= Beginning of Section =
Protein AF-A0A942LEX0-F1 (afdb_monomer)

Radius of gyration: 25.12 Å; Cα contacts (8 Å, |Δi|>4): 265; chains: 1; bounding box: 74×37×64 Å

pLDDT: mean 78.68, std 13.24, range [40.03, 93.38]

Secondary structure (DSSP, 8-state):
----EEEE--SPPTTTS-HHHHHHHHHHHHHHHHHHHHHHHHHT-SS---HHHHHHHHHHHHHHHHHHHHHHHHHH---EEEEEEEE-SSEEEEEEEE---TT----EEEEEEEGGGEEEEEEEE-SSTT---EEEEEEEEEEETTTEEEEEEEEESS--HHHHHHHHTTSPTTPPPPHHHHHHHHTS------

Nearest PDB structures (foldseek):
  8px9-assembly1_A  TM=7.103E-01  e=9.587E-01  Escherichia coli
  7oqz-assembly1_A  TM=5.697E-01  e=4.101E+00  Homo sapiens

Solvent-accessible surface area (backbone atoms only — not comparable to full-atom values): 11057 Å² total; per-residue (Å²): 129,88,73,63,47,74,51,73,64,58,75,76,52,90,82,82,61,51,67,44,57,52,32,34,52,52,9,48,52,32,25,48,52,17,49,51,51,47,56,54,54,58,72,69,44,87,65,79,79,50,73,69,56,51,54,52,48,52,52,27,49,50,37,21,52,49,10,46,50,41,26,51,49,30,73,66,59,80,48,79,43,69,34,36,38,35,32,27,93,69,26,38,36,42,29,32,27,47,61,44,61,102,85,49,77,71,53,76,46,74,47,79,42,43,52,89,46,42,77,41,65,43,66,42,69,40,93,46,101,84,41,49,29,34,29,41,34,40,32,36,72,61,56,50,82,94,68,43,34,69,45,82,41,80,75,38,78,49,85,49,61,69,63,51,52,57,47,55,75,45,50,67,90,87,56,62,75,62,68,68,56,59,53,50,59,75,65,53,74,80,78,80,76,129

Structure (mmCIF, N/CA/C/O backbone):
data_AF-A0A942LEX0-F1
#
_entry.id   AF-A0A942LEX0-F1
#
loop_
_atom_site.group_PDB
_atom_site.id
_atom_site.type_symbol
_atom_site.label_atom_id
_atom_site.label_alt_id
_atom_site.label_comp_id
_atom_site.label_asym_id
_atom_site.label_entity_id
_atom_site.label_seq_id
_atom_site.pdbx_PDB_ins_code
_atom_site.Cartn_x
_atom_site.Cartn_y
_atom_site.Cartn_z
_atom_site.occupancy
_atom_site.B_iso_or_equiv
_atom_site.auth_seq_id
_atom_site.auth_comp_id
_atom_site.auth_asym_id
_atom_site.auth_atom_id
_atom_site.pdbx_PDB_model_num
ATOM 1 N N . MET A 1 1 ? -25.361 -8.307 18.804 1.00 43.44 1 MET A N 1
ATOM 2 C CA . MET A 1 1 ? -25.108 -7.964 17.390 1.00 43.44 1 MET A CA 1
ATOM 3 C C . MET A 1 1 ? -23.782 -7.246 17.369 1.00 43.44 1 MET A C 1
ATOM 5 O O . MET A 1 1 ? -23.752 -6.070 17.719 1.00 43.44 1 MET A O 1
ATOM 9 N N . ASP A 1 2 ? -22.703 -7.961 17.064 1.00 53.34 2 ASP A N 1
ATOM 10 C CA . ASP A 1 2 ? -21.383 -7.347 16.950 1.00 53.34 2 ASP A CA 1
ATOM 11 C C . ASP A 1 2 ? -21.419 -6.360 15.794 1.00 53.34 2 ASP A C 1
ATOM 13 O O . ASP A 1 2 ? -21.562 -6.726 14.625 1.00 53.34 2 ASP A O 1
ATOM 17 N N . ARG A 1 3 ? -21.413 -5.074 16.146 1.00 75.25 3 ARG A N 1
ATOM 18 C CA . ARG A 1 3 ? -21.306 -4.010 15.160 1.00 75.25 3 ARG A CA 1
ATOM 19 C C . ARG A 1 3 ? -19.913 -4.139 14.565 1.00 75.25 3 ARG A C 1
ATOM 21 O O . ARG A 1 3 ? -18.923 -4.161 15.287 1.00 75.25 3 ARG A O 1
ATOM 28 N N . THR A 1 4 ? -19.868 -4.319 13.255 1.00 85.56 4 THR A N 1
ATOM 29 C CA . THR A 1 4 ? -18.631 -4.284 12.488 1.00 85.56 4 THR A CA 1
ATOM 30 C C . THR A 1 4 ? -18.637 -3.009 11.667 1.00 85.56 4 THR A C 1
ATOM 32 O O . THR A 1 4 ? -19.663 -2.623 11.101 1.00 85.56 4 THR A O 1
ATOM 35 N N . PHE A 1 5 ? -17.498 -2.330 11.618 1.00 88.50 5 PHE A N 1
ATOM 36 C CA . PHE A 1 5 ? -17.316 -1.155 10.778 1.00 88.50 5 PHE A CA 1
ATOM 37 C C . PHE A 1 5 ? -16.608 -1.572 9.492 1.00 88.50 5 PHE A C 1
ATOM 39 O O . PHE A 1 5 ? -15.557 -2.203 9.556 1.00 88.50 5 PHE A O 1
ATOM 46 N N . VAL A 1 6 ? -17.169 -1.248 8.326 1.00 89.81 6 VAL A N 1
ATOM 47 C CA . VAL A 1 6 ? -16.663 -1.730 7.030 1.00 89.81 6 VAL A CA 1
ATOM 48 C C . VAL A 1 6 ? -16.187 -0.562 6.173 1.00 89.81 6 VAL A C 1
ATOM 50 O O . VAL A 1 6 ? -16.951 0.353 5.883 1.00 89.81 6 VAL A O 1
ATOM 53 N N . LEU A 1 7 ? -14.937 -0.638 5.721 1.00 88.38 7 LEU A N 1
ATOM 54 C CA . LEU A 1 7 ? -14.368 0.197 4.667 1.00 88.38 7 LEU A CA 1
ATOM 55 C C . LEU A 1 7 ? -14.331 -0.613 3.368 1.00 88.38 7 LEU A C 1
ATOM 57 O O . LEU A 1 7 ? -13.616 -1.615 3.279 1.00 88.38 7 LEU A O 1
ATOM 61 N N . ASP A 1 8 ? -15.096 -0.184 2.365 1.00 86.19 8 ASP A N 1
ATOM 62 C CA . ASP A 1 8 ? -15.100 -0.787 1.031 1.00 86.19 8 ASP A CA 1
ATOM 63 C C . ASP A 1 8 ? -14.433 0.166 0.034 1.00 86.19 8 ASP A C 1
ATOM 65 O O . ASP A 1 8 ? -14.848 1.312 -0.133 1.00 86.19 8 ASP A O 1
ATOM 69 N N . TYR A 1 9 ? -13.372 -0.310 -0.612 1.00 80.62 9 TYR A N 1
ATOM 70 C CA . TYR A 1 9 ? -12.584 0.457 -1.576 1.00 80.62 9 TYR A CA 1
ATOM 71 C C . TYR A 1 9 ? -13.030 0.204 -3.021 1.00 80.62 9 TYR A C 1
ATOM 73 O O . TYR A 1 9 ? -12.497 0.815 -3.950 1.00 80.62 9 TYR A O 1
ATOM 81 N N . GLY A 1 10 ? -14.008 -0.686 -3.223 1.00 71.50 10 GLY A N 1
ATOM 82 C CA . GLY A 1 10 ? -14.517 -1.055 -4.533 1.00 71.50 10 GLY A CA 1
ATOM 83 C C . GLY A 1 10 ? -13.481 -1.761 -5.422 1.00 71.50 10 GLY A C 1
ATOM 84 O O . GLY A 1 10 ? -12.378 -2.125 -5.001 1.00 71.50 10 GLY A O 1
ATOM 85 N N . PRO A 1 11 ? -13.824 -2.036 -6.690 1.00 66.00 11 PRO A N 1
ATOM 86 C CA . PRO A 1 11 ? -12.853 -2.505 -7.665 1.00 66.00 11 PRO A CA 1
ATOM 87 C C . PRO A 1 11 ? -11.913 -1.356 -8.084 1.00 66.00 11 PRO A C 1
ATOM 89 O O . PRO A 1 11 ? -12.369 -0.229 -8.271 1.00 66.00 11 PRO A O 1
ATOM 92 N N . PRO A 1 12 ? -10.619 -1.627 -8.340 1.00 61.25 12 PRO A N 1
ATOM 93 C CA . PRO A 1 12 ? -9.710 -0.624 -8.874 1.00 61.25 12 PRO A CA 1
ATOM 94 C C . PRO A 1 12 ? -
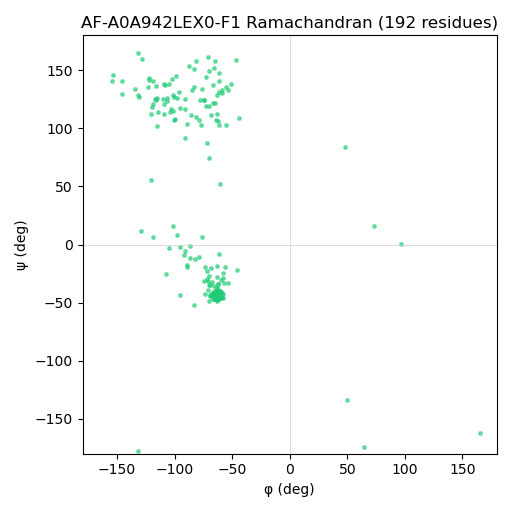10.252 -0.124 -10.218 1.00 61.25 12 PRO A C 1
ATOM 96 O O . PRO A 1 12 ? -10.608 -0.925 -11.089 1.00 61.25 12 PRO A O 1
ATOM 99 N N . GLY A 1 13 ? -10.324 1.199 -10.386 1.00 57.62 13 GLY A N 1
ATOM 100 C CA . GLY A 1 13 ? -10.833 1.825 -11.605 1.00 57.62 13 GLY A CA 1
ATOM 101 C C . GLY A 1 13 ? -10.116 1.308 -12.858 1.00 57.62 13 GLY A C 1
ATOM 102 O O . GLY A 1 13 ? -8.886 1.234 -12.899 1.00 57.62 13 GLY A O 1
ATOM 103 N N . ARG A 1 14 ? -10.885 0.961 -13.901 1.00 53.16 14 ARG A N 1
ATOM 104 C CA . ARG A 1 14 ? -10.387 0.286 -15.119 1.00 53.16 14 ARG A CA 1
ATOM 105 C C . ARG A 1 14 ? -9.278 1.054 -15.859 1.00 53.16 14 ARG A C 1
ATOM 107 O O . ARG A 1 14 ? -8.438 0.417 -16.487 1.00 53.16 14 ARG A O 1
ATOM 114 N N . TRP A 1 15 ? -9.257 2.385 -15.756 1.00 43.69 15 TRP A N 1
ATOM 115 C CA . TRP A 1 15 ? -8.369 3.271 -16.529 1.00 43.69 15 TRP A CA 1
ATOM 116 C C . TRP A 1 15 ? -7.228 3.906 -15.720 1.00 43.69 15 TRP A C 1
ATOM 118 O O . TRP A 1 15 ? -6.163 4.169 -16.265 1.00 43.69 15 TRP A O 1
ATOM 128 N N . VAL A 1 16 ? -7.393 4.060 -14.405 1.00 46.09 16 VAL A N 1
ATOM 129 C CA . VAL A 1 16 ? -6.337 4.541 -13.488 1.00 46.09 16 VAL A CA 1
ATOM 130 C C . VAL A 1 16 ? -5.447 3.372 -13.003 1.00 46.09 16 VAL A C 1
ATOM 132 O O . VAL A 1 16 ? -4.376 3.561 -12.433 1.00 46.09 16 VAL A O 1
ATOM 135 N N . GLY A 1 17 ? -5.871 2.127 -13.255 1.00 50.69 17 GLY A N 1
ATOM 136 C CA . GLY A 1 17 ? -5.407 0.931 -12.547 1.00 50.69 17 GLY A CA 1
ATOM 137 C C . GLY A 1 17 ? -4.314 0.079 -13.199 1.00 50.69 17 GLY A C 1
ATOM 138 O O . GLY A 1 17 ? -4.039 -1.001 -12.676 1.00 50.69 17 GLY A O 1
ATOM 139 N N . ARG A 1 18 ? -3.671 0.492 -14.306 1.00 64.81 18 ARG A N 1
ATOM 140 C CA . ARG A 1 18 ? -2.591 -0.309 -14.939 1.00 64.81 18 ARG A CA 1
ATOM 141 C C . ARG A 1 18 ? -1.234 0.405 -15.037 1.00 64.81 18 ARG A C 1
ATOM 143 O O . ARG A 1 18 ? -0.633 0.439 -16.107 1.00 64.81 18 ARG A O 1
ATOM 150 N N . PRO A 1 19 ? -0.678 0.898 -13.919 1.00 66.50 19 PRO A N 1
ATOM 151 C CA . PRO A 1 19 ? 0.657 1.502 -13.888 1.00 66.50 19 PRO A CA 1
ATOM 152 C C . PRO A 1 19 ? 1.755 0.542 -14.372 1.00 66.50 19 PRO A C 1
ATOM 154 O O . PRO A 1 19 ? 2.772 0.987 -14.890 1.00 66.50 19 PRO A O 1
ATOM 157 N N . ARG A 1 20 ? 1.531 -0.778 -14.277 1.00 72.88 20 ARG A N 1
ATOM 158 C CA . ARG A 1 20 ? 2.412 -1.788 -14.877 1.00 72.88 20 ARG A CA 1
ATOM 159 C C . ARG A 1 20 ? 2.437 -1.729 -16.405 1.00 72.88 20 ARG A C 1
ATOM 161 O O . ARG A 1 20 ? 3.510 -1.841 -16.972 1.00 72.88 20 ARG A O 1
ATOM 168 N N . LEU A 1 21 ? 1.292 -1.535 -17.069 1.00 77.62 21 LEU A N 1
ATOM 169 C CA . LEU A 1 21 ? 1.254 -1.412 -18.532 1.00 77.62 21 LEU A CA 1
ATOM 170 C C . LEU A 1 21 ? 2.005 -0.175 -19.001 1.00 77.62 21 LEU A C 1
ATOM 172 O O . LEU A 1 21 ? 2.752 -0.259 -19.963 1.00 77.62 21 LEU A O 1
ATOM 176 N N . TRP A 1 22 ? 1.840 0.946 -18.298 1.00 80.38 22 TRP A N 1
ATOM 177 C CA . TRP A 1 22 ? 2.591 2.160 -18.599 1.00 80.38 22 TRP A CA 1
ATOM 178 C C . TRP A 1 22 ? 4.088 1.972 -18.378 1.00 80.38 22 TRP A C 1
ATOM 180 O O . TRP A 1 22 ? 4.864 2.299 -19.265 1.00 80.38 22 TRP A O 1
ATOM 190 N N . GLY A 1 23 ? 4.494 1.382 -17.249 1.00 82.12 23 GLY A N 1
ATOM 191 C CA . GLY A 1 23 ? 5.901 1.061 -16.997 1.00 82.12 23 GLY A CA 1
ATOM 192 C C . GLY A 1 23 ? 6.492 0.130 -18.060 1.00 82.12 23 GLY A C 1
ATOM 193 O O . GLY A 1 23 ? 7.589 0.375 
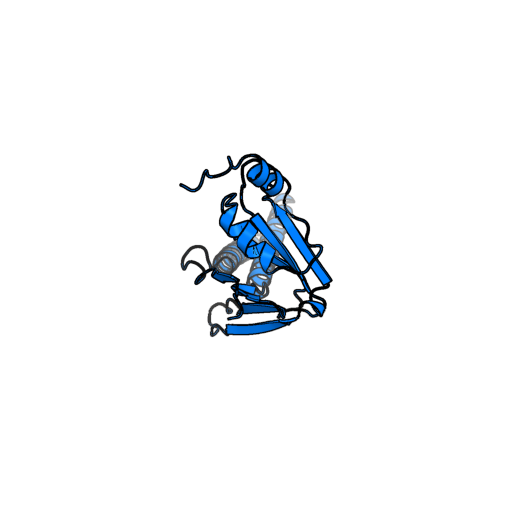-18.548 1.00 82.12 23 GLY A O 1
ATOM 194 N N . LEU A 1 24 ? 5.742 -0.889 -18.486 1.00 84.25 24 LEU A N 1
ATOM 195 C CA . LEU A 1 24 ? 6.146 -1.792 -19.566 1.00 84.25 24 LEU A CA 1
ATOM 196 C C . LEU A 1 24 ? 6.247 -1.085 -20.914 1.00 84.25 24 LEU A C 1
ATOM 198 O O . LEU A 1 24 ? 7.226 -1.276 -21.622 1.00 84.25 24 LEU A O 1
ATOM 202 N N . PHE A 1 25 ? 5.254 -0.270 -21.263 1.00 87.19 25 PHE A N 1
ATOM 203 C CA . PHE A 1 25 ? 5.227 0.470 -22.518 1.00 87.19 25 PHE A CA 1
ATOM 204 C C . PHE A 1 25 ? 6.381 1.472 -22.599 1.00 87.19 25 PHE A C 1
ATOM 206 O O . PHE A 1 25 ? 7.088 1.506 -23.601 1.00 87.19 25 PHE A O 1
ATOM 213 N N . ILE A 1 26 ? 6.616 2.233 -21.525 1.00 87.00 26 ILE A N 1
ATOM 214 C CA . ILE A 1 26 ? 7.728 3.185 -21.421 1.00 87.00 26 ILE A CA 1
ATOM 215 C C . ILE A 1 26 ? 9.067 2.446 -21.482 1.00 87.00 26 ILE A C 1
ATOM 217 O O . ILE A 1 26 ? 9.929 2.818 -22.276 1.00 87.00 26 ILE A O 1
ATOM 221 N N . GLY A 1 27 ? 9.229 1.377 -20.695 1.00 87.25 27 GLY A N 1
ATOM 222 C CA . GLY A 1 27 ? 10.444 0.563 -20.698 1.00 87.25 27 GLY A CA 1
ATOM 223 C C . GLY A 1 27 ? 10.747 -0.011 -22.083 1.00 87.25 27 GLY A C 1
ATOM 224 O O . GLY A 1 27 ? 11.861 0.140 -22.576 1.00 87.25 27 GLY A O 1
ATOM 225 N N . LEU A 1 28 ? 9.735 -0.566 -22.757 1.00 90.94 28 LEU A N 1
ATOM 226 C CA . LEU A 1 28 ? 9.845 -1.088 -24.119 1.00 90.94 28 LEU A CA 1
ATOM 227 C C . LEU A 1 28 ? 10.255 -0.001 -25.120 1.00 90.94 28 LEU A C 1
ATOM 229 O O . LEU A 1 28 ? 11.154 -0.233 -25.922 1.00 90.94 28 LEU A O 1
ATOM 233 N N . LEU A 1 29 ? 9.631 1.179 -25.063 1.00 91.75 29 LEU A N 1
ATOM 234 C CA . LEU A 1 29 ? 9.972 2.317 -25.922 1.00 91.75 29 LEU A CA 1
ATOM 235 C C . LEU A 1 29 ? 11.428 2.746 -25.742 1.00 91.75 29 LEU A C 1
ATOM 237 O O . LEU A 1 
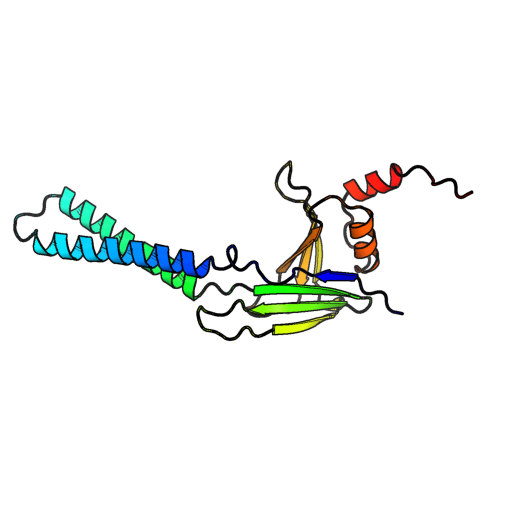29 ? 12.127 2.951 -26.729 1.00 91.75 29 LEU A O 1
ATOM 241 N N . MET A 1 30 ? 11.898 2.848 -24.497 1.00 89.94 30 MET A N 1
ATOM 242 C CA . MET A 1 30 ? 13.276 3.239 -24.187 1.00 89.94 30 MET A CA 1
ATOM 243 C C . MET A 1 30 ? 14.287 2.181 -24.639 1.00 89.94 30 MET A C 1
ATOM 245 O O . MET A 1 30 ? 15.295 2.524 -25.257 1.00 89.94 30 MET A O 1
ATOM 249 N N . THR A 1 31 ? 14.005 0.898 -24.389 1.00 89.88 31 THR A N 1
ATOM 250 C CA . THR A 1 31 ? 14.860 -0.212 -24.832 1.00 89.88 31 THR A CA 1
ATOM 251 C C . THR A 1 31 ? 14.916 -0.300 -26.353 1.00 89.88 31 THR A C 1
ATOM 253 O O . THR A 1 31 ? 16.003 -0.429 -26.915 1.00 89.88 31 THR A O 1
ATOM 256 N N . ALA A 1 32 ? 13.772 -0.180 -27.032 1.00 89.31 32 ALA A N 1
ATOM 257 C CA . ALA A 1 32 ? 13.700 -0.205 -28.488 1.00 89.31 32 ALA A CA 1
ATOM 258 C C . ALA A 1 32 ? 14.398 1.011 -29.109 1.00 89.31 32 ALA A C 1
ATOM 260 O O . ALA A 1 32 ? 15.214 0.842 -30.008 1.00 89.31 32 ALA A O 1
ATOM 261 N N . ALA A 1 33 ? 14.143 2.223 -28.605 1.00 87.38 33 ALA A N 1
ATOM 262 C CA . ALA A 1 33 ? 14.775 3.439 -29.109 1.00 87.38 33 ALA A CA 1
ATOM 263 C C . ALA A 1 33 ? 16.298 3.415 -28.910 1.00 87.38 33 ALA A C 1
ATOM 265 O O . ALA A 1 33 ? 17.039 3.654 -29.861 1.00 87.38 33 ALA A O 1
ATOM 266 N N . GLY A 1 34 ? 16.772 3.070 -27.707 1.00 84.38 34 GLY A N 1
ATOM 267 C CA . GLY A 1 34 ? 18.203 2.981 -27.407 1.00 84.38 34 GLY A CA 1
ATOM 268 C C . GLY A 1 34 ? 18.903 1.876 -28.201 1.00 84.38 34 GLY A C 1
ATOM 269 O O . GLY A 1 34 ? 19.931 2.120 -28.830 1.00 84.38 34 GLY A O 1
ATOM 270 N N . GLY A 1 35 ? 18.321 0.673 -28.236 1.00 83.38 35 GLY A N 1
ATOM 271 C CA . GLY A 1 35 ? 18.885 -0.475 -28.948 1.00 83.38 35 GLY A CA 1
ATOM 272 C C . GLY A 1 35 ? 18.894 -0.302 -30.468 1.00 83.38 35 GLY A C 1
ATOM 273 O O . GLY A 1 35 ? 19.897 -0.595 -31.118 1.00 83.38 35 GLY A O 1
ATOM 274 N N . TRP A 1 36 ? 17.810 0.222 -31.046 1.00 85.19 36 TRP A N 1
ATOM 275 C CA . TRP A 1 36 ? 17.718 0.433 -32.491 1.00 85.19 36 TRP A CA 1
ATOM 276 C C . TRP A 1 36 ? 18.619 1.579 -32.963 1.00 85.19 36 TRP A C 1
ATOM 278 O O . TRP A 1 36 ? 19.306 1.438 -33.976 1.00 85.19 36 TRP A O 1
ATOM 288 N N . ALA A 1 37 ? 18.713 2.665 -32.188 1.00 82.31 37 ALA A N 1
ATOM 289 C CA . ALA A 1 37 ? 19.656 3.747 -32.463 1.00 82.31 37 ALA A CA 1
ATOM 290 C C . ALA A 1 37 ? 21.119 3.272 -32.381 1.00 82.31 37 ALA A C 1
ATOM 292 O O . ALA A 1 37 ? 21.927 3.630 -33.238 1.00 82.31 37 ALA A O 1
ATOM 293 N N . LEU A 1 38 ? 21.463 2.410 -31.414 1.00 81.00 38 LEU A N 1
ATOM 294 C CA . LEU A 1 38 ? 22.791 1.786 -31.328 1.00 81.00 38 LEU A CA 1
ATOM 295 C C . LEU A 1 38 ? 23.107 0.882 -32.527 1.00 81.00 38 LEU A C 1
ATOM 297 O O . LEU A 1 38 ? 24.230 0.909 -33.038 1.00 81.00 38 LEU A O 1
ATOM 301 N N . ALA A 1 39 ? 22.134 0.099 -32.998 1.00 79.00 39 ALA A N 1
ATOM 302 C CA . ALA A 1 39 ? 22.296 -0.757 -34.175 1.00 79.00 39 ALA A CA 1
ATOM 303 C C . ALA A 1 39 ? 22.550 0.067 -35.453 1.00 79.00 39 ALA A C 1
ATOM 305 O O . ALA A 1 39 ? 23.419 -0.269 -36.255 1.00 79.00 39 ALA A O 1
ATOM 306 N N . TRP A 1 40 ? 21.862 1.201 -35.608 1.00 79.31 40 TRP A N 1
ATOM 307 C CA . TRP A 1 40 ? 22.099 2.138 -36.711 1.00 79.31 40 TRP A CA 1
ATOM 308 C C . TRP A 1 40 ? 23.468 2.832 -36.624 1.00 79.31 40 TRP A C 1
ATOM 310 O O . TRP A 1 40 ? 24.198 2.909 -37.613 1.00 79.31 40 TRP A O 1
ATOM 320 N N . LEU A 1 41 ? 23.856 3.300 -35.433 1.00 72.62 41 LEU A N 1
ATOM 321 C CA . LEU A 1 41 ? 25.132 3.991 -35.198 1.00 72.62 41 LEU A CA 1
ATOM 322 C C . LEU A 1 41 ? 26.353 3.075 -35.296 1.00 72.62 41 LEU A C 1
ATOM 324 O O . LEU A 1 41 ? 27.451 3.552 -35.579 1.00 72.62 41 LEU A O 1
ATOM 328 N N . SER A 1 42 ? 26.202 1.779 -35.034 1.00 65.50 42 SER A N 1
ATOM 329 C CA . SER A 1 42 ? 27.272 0.801 -35.252 1.00 65.50 42 SER A CA 1
ATOM 330 C C . SER A 1 42 ? 27.465 0.528 -36.746 1.00 65.50 42 SER A C 1
ATOM 332 O O . SER A 1 42 ? 28.604 0.584 -37.210 1.00 65.50 42 SER A O 1
ATOM 334 N N . GLY A 1 43 ? 26.378 0.388 -37.516 1.00 61.44 43 GLY A N 1
ATOM 335 C CA . GLY A 1 43 ? 26.425 0.249 -38.977 1.00 61.44 43 GLY A CA 1
ATOM 336 C C . GLY A 1 43 ? 27.015 1.460 -39.717 1.00 61.44 43 GLY A C 1
ATOM 337 O O . GLY A 1 43 ? 27.723 1.285 -40.703 1.00 61.44 43 GLY A O 1
ATOM 338 N N . ALA A 1 44 ? 26.799 2.684 -39.219 1.00 56.94 44 ALA A N 1
ATOM 339 C CA . ALA A 1 44 ? 27.306 3.916 -39.841 1.00 56.94 44 ALA A CA 1
ATOM 340 C C . ALA A 1 44 ? 28.774 4.262 -39.498 1.00 56.94 44 ALA A C 1
ATOM 342 O O . ALA A 1 44 ? 29.372 5.139 -40.113 1.00 56.94 44 ALA A O 1
ATOM 343 N N . SER A 1 45 ? 29.369 3.597 -38.505 1.00 53.59 45 SER A N 1
ATOM 344 C CA . SER A 1 45 ? 30.622 4.039 -37.863 1.00 53.59 45 SER A CA 1
ATOM 345 C C . SER A 1 45 ? 31.906 3.334 -38.288 1.00 53.59 45 SER A C 1
ATOM 347 O O . SER A 1 45 ? 32.929 3.461 -37.614 1.00 53.59 45 SER A O 1
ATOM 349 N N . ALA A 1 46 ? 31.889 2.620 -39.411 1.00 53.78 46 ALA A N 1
= End of Section =
Print the material above verbatim, first line through the line containing "Nearest PDB structures", both included.

Protein AF-A0A942LEX0-F1 (afdb_monomer)

Radius of gyration: 25.12 Å; Cα contacts (8 Å, |Δi|>4): 265; chains: 1; bounding box: 74×37×64 Å

pLDDT: mean 78.68, std 13.24, range [40.03, 93.38]

Secondary structure (DSSP, 8-state):
----EEEE--SPPTTTS-HHHHHHHHHHHHHHHHHHHHHHHHHT-SS---HHHHHHHHHHHHHHHHHHHHHHHHHH---EEEEEEEE-SSEEEEEEEE---TT----EEEEEEEGGGEEEEEEEE-SSTT---EEEEEEEEEEETTTEEEEEEEEESS--HHHHHHHHTTSPTTPPPPHHHHHHHHTS------

Nearest PDB structures (foldseek):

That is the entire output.